▶ [To do]: Output range, inclusive: from the line containing "ATOM 97 C CA" to the line containing "ATOM 142 N N". Restate those lines from the data below word for word and only those.

◇ ◇ ◇ ◇

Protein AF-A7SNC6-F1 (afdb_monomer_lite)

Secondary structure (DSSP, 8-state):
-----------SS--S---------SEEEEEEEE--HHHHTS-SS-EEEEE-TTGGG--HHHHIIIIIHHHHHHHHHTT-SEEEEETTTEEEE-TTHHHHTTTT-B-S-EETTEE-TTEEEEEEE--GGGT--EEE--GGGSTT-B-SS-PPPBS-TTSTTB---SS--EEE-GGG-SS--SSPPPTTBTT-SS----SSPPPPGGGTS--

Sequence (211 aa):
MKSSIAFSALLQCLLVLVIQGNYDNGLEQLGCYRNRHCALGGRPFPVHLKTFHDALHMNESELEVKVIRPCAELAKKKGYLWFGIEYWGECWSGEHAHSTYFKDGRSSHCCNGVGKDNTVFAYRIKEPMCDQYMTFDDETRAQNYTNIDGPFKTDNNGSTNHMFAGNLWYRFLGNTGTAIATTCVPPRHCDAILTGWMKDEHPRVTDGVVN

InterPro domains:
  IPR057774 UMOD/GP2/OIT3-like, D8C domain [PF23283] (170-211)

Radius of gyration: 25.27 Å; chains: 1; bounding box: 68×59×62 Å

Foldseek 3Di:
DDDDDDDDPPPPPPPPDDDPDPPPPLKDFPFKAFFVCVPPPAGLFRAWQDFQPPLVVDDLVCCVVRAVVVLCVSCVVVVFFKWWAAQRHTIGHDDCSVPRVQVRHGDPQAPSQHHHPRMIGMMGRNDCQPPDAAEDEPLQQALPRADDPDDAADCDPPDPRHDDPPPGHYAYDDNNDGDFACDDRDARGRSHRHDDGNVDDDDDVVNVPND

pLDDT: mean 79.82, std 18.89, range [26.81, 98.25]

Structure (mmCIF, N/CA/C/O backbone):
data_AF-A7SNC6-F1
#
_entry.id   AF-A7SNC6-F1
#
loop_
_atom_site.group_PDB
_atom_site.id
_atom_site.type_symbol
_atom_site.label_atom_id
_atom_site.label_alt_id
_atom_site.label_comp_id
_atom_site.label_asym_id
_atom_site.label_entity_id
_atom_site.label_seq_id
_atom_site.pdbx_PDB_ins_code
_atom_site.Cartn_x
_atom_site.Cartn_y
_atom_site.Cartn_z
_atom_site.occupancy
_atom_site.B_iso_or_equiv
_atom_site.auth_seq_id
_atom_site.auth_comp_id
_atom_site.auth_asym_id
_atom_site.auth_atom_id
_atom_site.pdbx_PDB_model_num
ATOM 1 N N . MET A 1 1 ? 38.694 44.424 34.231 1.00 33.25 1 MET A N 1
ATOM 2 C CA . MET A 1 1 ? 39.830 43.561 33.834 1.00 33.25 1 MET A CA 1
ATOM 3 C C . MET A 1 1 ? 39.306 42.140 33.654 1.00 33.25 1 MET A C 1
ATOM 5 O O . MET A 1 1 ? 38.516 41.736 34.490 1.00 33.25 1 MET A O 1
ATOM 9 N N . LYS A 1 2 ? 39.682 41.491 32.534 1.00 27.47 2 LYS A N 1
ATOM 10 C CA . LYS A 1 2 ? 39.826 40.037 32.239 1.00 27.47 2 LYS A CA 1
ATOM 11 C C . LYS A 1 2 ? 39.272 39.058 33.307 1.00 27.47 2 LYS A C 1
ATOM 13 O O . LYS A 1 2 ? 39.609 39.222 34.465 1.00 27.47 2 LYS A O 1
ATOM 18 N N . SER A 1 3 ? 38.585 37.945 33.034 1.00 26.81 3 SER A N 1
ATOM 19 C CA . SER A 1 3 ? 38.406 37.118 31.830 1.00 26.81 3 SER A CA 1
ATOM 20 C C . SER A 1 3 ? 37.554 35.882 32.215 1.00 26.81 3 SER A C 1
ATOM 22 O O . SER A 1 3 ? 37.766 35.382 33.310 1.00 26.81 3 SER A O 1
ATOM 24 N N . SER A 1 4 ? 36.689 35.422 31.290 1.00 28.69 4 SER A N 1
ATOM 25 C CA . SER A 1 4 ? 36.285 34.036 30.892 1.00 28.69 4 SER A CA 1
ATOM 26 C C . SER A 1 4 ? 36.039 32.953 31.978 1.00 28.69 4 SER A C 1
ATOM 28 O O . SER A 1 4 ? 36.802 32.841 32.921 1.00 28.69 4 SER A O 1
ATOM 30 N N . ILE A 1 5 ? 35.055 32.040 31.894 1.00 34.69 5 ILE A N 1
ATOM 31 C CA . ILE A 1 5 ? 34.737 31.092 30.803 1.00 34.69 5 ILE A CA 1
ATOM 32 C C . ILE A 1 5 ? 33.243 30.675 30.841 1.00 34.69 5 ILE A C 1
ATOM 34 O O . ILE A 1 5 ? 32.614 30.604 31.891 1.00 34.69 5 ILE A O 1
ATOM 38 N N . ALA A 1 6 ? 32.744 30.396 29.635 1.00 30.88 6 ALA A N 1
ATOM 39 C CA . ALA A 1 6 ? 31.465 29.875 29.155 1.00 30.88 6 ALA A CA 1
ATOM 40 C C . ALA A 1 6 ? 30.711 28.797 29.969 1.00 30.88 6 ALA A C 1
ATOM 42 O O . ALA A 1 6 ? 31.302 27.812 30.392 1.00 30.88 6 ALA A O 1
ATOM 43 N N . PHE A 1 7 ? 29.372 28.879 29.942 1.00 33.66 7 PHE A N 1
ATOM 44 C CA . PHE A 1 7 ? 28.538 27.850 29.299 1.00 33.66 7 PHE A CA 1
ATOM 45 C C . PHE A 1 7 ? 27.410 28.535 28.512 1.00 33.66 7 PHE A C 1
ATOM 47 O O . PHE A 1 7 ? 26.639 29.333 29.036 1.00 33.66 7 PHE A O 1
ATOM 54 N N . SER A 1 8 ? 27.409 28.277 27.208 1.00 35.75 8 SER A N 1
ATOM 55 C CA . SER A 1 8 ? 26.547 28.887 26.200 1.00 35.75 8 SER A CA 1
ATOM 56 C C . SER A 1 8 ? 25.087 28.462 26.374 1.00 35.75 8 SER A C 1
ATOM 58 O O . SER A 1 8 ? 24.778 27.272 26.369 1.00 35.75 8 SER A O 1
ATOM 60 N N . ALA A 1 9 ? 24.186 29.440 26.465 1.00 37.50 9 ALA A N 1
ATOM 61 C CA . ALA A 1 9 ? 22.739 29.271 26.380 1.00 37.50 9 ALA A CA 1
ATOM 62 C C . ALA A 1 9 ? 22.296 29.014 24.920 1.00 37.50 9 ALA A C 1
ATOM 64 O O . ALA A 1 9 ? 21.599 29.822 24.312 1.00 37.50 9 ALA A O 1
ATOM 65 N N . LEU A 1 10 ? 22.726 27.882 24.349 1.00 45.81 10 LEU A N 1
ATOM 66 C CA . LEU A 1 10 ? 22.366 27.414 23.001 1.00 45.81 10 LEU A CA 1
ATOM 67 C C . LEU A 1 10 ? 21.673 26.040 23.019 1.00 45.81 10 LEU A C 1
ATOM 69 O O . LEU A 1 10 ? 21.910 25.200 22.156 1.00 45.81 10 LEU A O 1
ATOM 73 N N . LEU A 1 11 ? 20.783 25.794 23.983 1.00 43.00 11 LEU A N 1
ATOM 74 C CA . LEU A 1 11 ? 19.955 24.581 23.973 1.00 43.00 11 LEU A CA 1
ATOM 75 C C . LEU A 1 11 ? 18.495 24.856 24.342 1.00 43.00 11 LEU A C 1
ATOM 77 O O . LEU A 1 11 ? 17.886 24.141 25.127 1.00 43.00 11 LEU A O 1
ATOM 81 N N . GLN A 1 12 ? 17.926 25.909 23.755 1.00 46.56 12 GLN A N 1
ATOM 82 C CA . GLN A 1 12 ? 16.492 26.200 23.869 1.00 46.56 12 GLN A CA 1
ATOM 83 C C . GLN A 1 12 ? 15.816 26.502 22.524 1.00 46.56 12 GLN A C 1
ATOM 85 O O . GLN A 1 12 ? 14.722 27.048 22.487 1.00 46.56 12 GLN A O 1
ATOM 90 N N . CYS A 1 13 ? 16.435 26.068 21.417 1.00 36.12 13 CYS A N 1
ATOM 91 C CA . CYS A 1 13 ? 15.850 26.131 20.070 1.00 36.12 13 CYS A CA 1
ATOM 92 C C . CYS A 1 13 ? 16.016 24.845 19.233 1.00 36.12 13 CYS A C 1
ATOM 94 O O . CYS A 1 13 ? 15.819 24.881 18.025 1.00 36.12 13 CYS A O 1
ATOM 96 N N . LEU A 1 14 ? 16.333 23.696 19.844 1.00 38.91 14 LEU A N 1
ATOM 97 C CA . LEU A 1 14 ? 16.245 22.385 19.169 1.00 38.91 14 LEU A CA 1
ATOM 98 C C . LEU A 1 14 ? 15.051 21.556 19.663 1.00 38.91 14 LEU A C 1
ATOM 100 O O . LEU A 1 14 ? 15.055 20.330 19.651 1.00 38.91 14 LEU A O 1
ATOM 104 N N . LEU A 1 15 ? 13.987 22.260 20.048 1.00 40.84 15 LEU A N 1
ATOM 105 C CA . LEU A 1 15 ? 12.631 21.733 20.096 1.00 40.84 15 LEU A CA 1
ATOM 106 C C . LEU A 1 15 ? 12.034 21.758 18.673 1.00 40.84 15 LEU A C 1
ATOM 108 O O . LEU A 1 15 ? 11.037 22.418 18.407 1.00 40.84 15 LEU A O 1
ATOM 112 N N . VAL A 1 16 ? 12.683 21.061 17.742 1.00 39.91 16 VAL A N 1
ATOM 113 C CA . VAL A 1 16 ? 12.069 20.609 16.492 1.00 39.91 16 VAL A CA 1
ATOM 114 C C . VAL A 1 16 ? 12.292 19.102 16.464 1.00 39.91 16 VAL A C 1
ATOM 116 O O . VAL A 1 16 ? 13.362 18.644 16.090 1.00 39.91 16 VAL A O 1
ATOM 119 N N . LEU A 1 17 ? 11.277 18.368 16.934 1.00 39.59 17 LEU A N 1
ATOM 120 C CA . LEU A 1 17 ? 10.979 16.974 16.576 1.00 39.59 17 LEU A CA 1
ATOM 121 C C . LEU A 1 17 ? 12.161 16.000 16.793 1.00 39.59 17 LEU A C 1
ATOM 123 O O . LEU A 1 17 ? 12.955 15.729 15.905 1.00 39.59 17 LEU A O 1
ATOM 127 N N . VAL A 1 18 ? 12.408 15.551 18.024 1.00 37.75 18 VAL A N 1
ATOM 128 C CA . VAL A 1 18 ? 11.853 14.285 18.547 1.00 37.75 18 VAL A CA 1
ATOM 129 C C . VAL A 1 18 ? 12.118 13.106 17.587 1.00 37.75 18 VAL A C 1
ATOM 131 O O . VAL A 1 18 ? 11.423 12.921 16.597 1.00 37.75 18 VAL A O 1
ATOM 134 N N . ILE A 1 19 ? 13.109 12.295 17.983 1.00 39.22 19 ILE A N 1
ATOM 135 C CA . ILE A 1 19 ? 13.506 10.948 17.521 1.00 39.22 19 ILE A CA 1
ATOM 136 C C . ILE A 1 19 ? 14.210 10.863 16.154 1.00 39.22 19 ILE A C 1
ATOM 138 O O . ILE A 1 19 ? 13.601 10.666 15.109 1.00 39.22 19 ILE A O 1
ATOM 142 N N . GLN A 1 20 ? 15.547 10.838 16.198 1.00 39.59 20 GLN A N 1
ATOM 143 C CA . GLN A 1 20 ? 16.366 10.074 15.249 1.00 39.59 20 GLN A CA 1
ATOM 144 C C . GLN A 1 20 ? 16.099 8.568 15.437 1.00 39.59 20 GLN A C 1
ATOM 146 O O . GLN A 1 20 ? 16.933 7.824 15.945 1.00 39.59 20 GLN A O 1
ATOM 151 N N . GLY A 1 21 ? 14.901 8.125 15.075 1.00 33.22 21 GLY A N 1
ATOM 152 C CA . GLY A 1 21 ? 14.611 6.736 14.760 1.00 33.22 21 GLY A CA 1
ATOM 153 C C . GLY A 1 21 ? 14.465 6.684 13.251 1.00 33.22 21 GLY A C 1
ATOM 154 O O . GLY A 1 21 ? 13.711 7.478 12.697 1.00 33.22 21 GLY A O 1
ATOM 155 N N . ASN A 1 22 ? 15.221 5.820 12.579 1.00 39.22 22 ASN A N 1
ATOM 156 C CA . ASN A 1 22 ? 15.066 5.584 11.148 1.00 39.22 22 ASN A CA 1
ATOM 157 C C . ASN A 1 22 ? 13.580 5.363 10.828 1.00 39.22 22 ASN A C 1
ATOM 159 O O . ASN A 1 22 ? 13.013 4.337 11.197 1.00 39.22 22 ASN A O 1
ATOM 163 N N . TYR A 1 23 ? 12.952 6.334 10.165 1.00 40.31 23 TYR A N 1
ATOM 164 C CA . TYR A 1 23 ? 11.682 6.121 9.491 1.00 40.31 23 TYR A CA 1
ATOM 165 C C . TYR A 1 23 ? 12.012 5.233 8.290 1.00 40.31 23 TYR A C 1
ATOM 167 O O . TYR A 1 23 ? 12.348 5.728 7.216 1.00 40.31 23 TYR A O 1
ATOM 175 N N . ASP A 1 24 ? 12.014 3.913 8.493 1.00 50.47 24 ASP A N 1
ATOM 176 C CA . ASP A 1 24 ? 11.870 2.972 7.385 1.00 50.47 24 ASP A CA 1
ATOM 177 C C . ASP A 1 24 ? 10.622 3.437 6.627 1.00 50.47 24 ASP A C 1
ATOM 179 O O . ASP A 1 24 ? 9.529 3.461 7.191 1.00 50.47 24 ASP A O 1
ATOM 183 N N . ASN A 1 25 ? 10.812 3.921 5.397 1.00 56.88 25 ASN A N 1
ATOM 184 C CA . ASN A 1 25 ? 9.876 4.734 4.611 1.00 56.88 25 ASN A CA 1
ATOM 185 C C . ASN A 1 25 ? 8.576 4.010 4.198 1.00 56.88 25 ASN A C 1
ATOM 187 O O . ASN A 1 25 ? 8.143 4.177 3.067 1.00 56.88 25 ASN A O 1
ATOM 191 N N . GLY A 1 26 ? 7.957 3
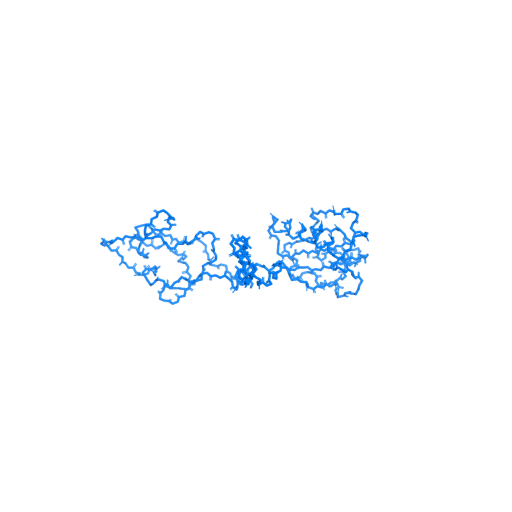.170 5.033 1.00 78.44 26 GLY A N 1
ATOM 192 C CA . GLY A 1 26 ? 6.697 2.476 4.734 1.00 78.44 26 GLY A CA 1
ATOM 193 C C . GLY A 1 26 ? 6.717 1.660 3.435 1.00 78.44 26 GLY A C 1
ATOM 194 O O . GLY A 1 26 ? 5.668 1.258 2.950 1.00 78.44 26 GLY A O 1
ATOM 195 N N . LEU A 1 27 ? 7.892 1.433 2.845 1.00 88.44 27 LEU A N 1
ATOM 196 C CA . LEU A 1 27 ? 8.087 0.860 1.523 1.00 88.44 27 LEU A CA 1
ATOM 197 C C . LEU A 1 27 ? 9.140 -0.230 1.608 1.00 88.44 27 LEU A C 1
ATOM 199 O O . LEU A 1 27 ? 10.258 -0.024 2.073 1.00 88.44 27 LEU A O 1
ATOM 203 N N . GLU A 1 28 ? 8.779 -1.401 1.115 1.00 89.81 28 GLU A N 1
ATOM 204 C CA . GLU A 1 28 ? 9.666 -2.534 0.964 1.00 89.81 28 GLU A CA 1
ATOM 205 C C . GLU A 1 28 ? 10.018 -2.732 -0.501 1.00 89.81 28 GLU A C 1
ATOM 207 O O . GLU A 1 28 ? 9.141 -2.854 -1.357 1.00 89.81 28 GLU A O 1
ATOM 212 N N . GLN A 1 29 ? 11.316 -2.808 -0.778 1.00 93.75 29 GLN A N 1
ATOM 213 C CA . GLN A 1 29 ? 11.841 -3.129 -2.097 1.00 93.75 29 GLN A CA 1
ATOM 214 C C . GLN A 1 29 ? 11.790 -4.644 -2.318 1.00 93.75 29 GLN A C 1
ATOM 216 O O . GLN A 1 29 ? 12.594 -5.389 -1.762 1.00 93.75 29 GLN A O 1
ATOM 221 N N . LEU A 1 30 ? 10.870 -5.112 -3.163 1.00 93.38 30 LEU A N 1
ATOM 222 C CA . LEU A 1 30 ? 10.735 -6.538 -3.494 1.00 93.38 30 LEU A CA 1
ATOM 223 C C . LEU A 1 30 ? 11.735 -6.970 -4.577 1.00 93.38 30 LEU A C 1
ATOM 225 O O . LEU A 1 30 ? 12.044 -8.159 -4.727 1.00 93.38 30 LEU A O 1
ATOM 229 N N . GLY A 1 31 ? 12.229 -6.007 -5.359 1.00 94.38 31 GLY A N 1
ATOM 230 C CA . GLY A 1 31 ? 13.295 -6.180 -6.339 1.00 94.38 31 GLY A CA 1
ATOM 231 C C . GLY A 1 31 ? 12.835 -6.098 -7.793 1.00 94.38 31 GLY A C 1
ATOM 232 O O . GLY A 1 31 ? 11.743 -5.634 -8.108 1.00 94.38 31 GLY A O 1
ATOM 233 N N . CYS A 1 32 ? 13.709 -6.545 -8.693 1.00 97.44 32 CYS A N 1
ATOM 234 C CA . CYS A 1 32 ? 13.544 -6.400 -10.135 1.00 97.44 32 CYS A CA 1
ATOM 235 C C . CYS A 1 32 ? 12.961 -7.661 -10.789 1.00 97.44 32 CYS A C 1
ATOM 237 O O . CYS A 1 32 ? 13.494 -8.767 -10.636 1.00 97.44 32 CYS A O 1
ATOM 239 N N . TYR A 1 33 ? 11.902 -7.480 -11.575 1.00 96.62 33 TYR A N 1
ATOM 240 C CA . TYR A 1 33 ? 11.171 -8.553 -12.245 1.00 96.62 33 TYR A CA 1
ATOM 241 C C . TYR A 1 33 ? 10.995 -8.244 -13.724 1.00 96.62 33 TYR A C 1
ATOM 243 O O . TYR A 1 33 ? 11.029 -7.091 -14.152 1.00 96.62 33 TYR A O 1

◇ ◇ ◇ ◇

▶ [Exercise answer]:
ATOM 97 C CA . LEU A 1 14 ? 16.245 22.385 19.169 1.00 38.91 14 LEU A CA 1
ATOM 98 C C . LEU A 1 14 ? 15.051 21.556 19.663 1.00 38.91 14 LEU A C 1
ATOM 100 O O . LEU A 1 14 ? 15.055 20.330 19.651 1.00 38.91 14 LEU A O 1
ATOM 104 N N . LEU A 1 15 ? 13.987 22.260 20.048 1.00 40.84 15 LEU A N 1
ATOM 105 C CA . LEU A 1 15 ? 12.631 21.733 20.096 1.00 40.84 15 LEU A CA 1
ATOM 106 C C . LEU A 1 15 ? 12.034 21.758 18.673 1.00 40.84 15 LEU A C 1
ATOM 108 O O . LEU A 1 15 ? 11.037 22.418 18.407 1.00 40.84 15 LEU A O 1
ATOM 112 N N . VAL A 1 16 ? 12.683 21.061 17.742 1.00 39.91 16 VAL A N 1
ATOM 113 C CA . VAL A 1 16 ? 12.069 20.609 16.492 1.00 39.91 16 VAL A CA 1
ATOM 114 C C . VAL A 1 16 ? 12.292 19.102 16.464 1.00 39.91 16 VAL A C 1
ATOM 116 O O . VAL A 1 16 ? 13.362 18.644 16.090 1.00 39.91 16 VAL A O 1
ATOM 119 N N . LEU A 1 17 ? 11.277 18.368 16.934 1.00 39.59 17 LEU A N 1
ATOM 120 C CA . LEU A 1 17 ? 10.979 16.974 16.576 1.00 39.59 17 LEU A CA 1
ATOM 121 C C . LEU A 1 17 ? 12.161 16.000 16.793 1.00 39.59 17 LEU A C 1
ATOM 123 O O . LEU A 1 17 ? 12.955 15.729 15.905 1.00 39.59 17 LEU A O 1
ATOM 127 N N . VAL A 1 18 ? 12.408 15.551 18.024 1.00 37.75 18 VAL A N 1
ATOM 128 C CA . VAL A 1 18 ? 11.853 14.285 18.547 1.00 37.75 18 VAL A CA 1
ATOM 129 C C . VAL A 1 18 ? 12.118 13.106 17.587 1.00 37.75 18 VAL A C 1
ATOM 131 O O . VAL A 1 18 ? 11.423 12.921 16.597 1.00 37.75 18 VAL A O 1
ATOM 134 N N . ILE A 1 19 ? 13.109 12.295 17.983 1.00 39.22 19 ILE A N 1
ATOM 135 C CA . ILE A 1 19 ? 13.506 10.948 17.521 1.00 39.22 19 ILE A CA 1
ATOM 136 C C . ILE A 1 19 ? 14.210 10.863 16.154 1.00 39.22 19 ILE A C 1
ATOM 138 O O . ILE A 1 19 ? 13.601 10.666 15.109 1.00 39.22 19 ILE A O 1
ATOM 142 N N . GLN A 1 20 ? 15.547 10.838 16.198 1.00 39.59 20 GLN A N 1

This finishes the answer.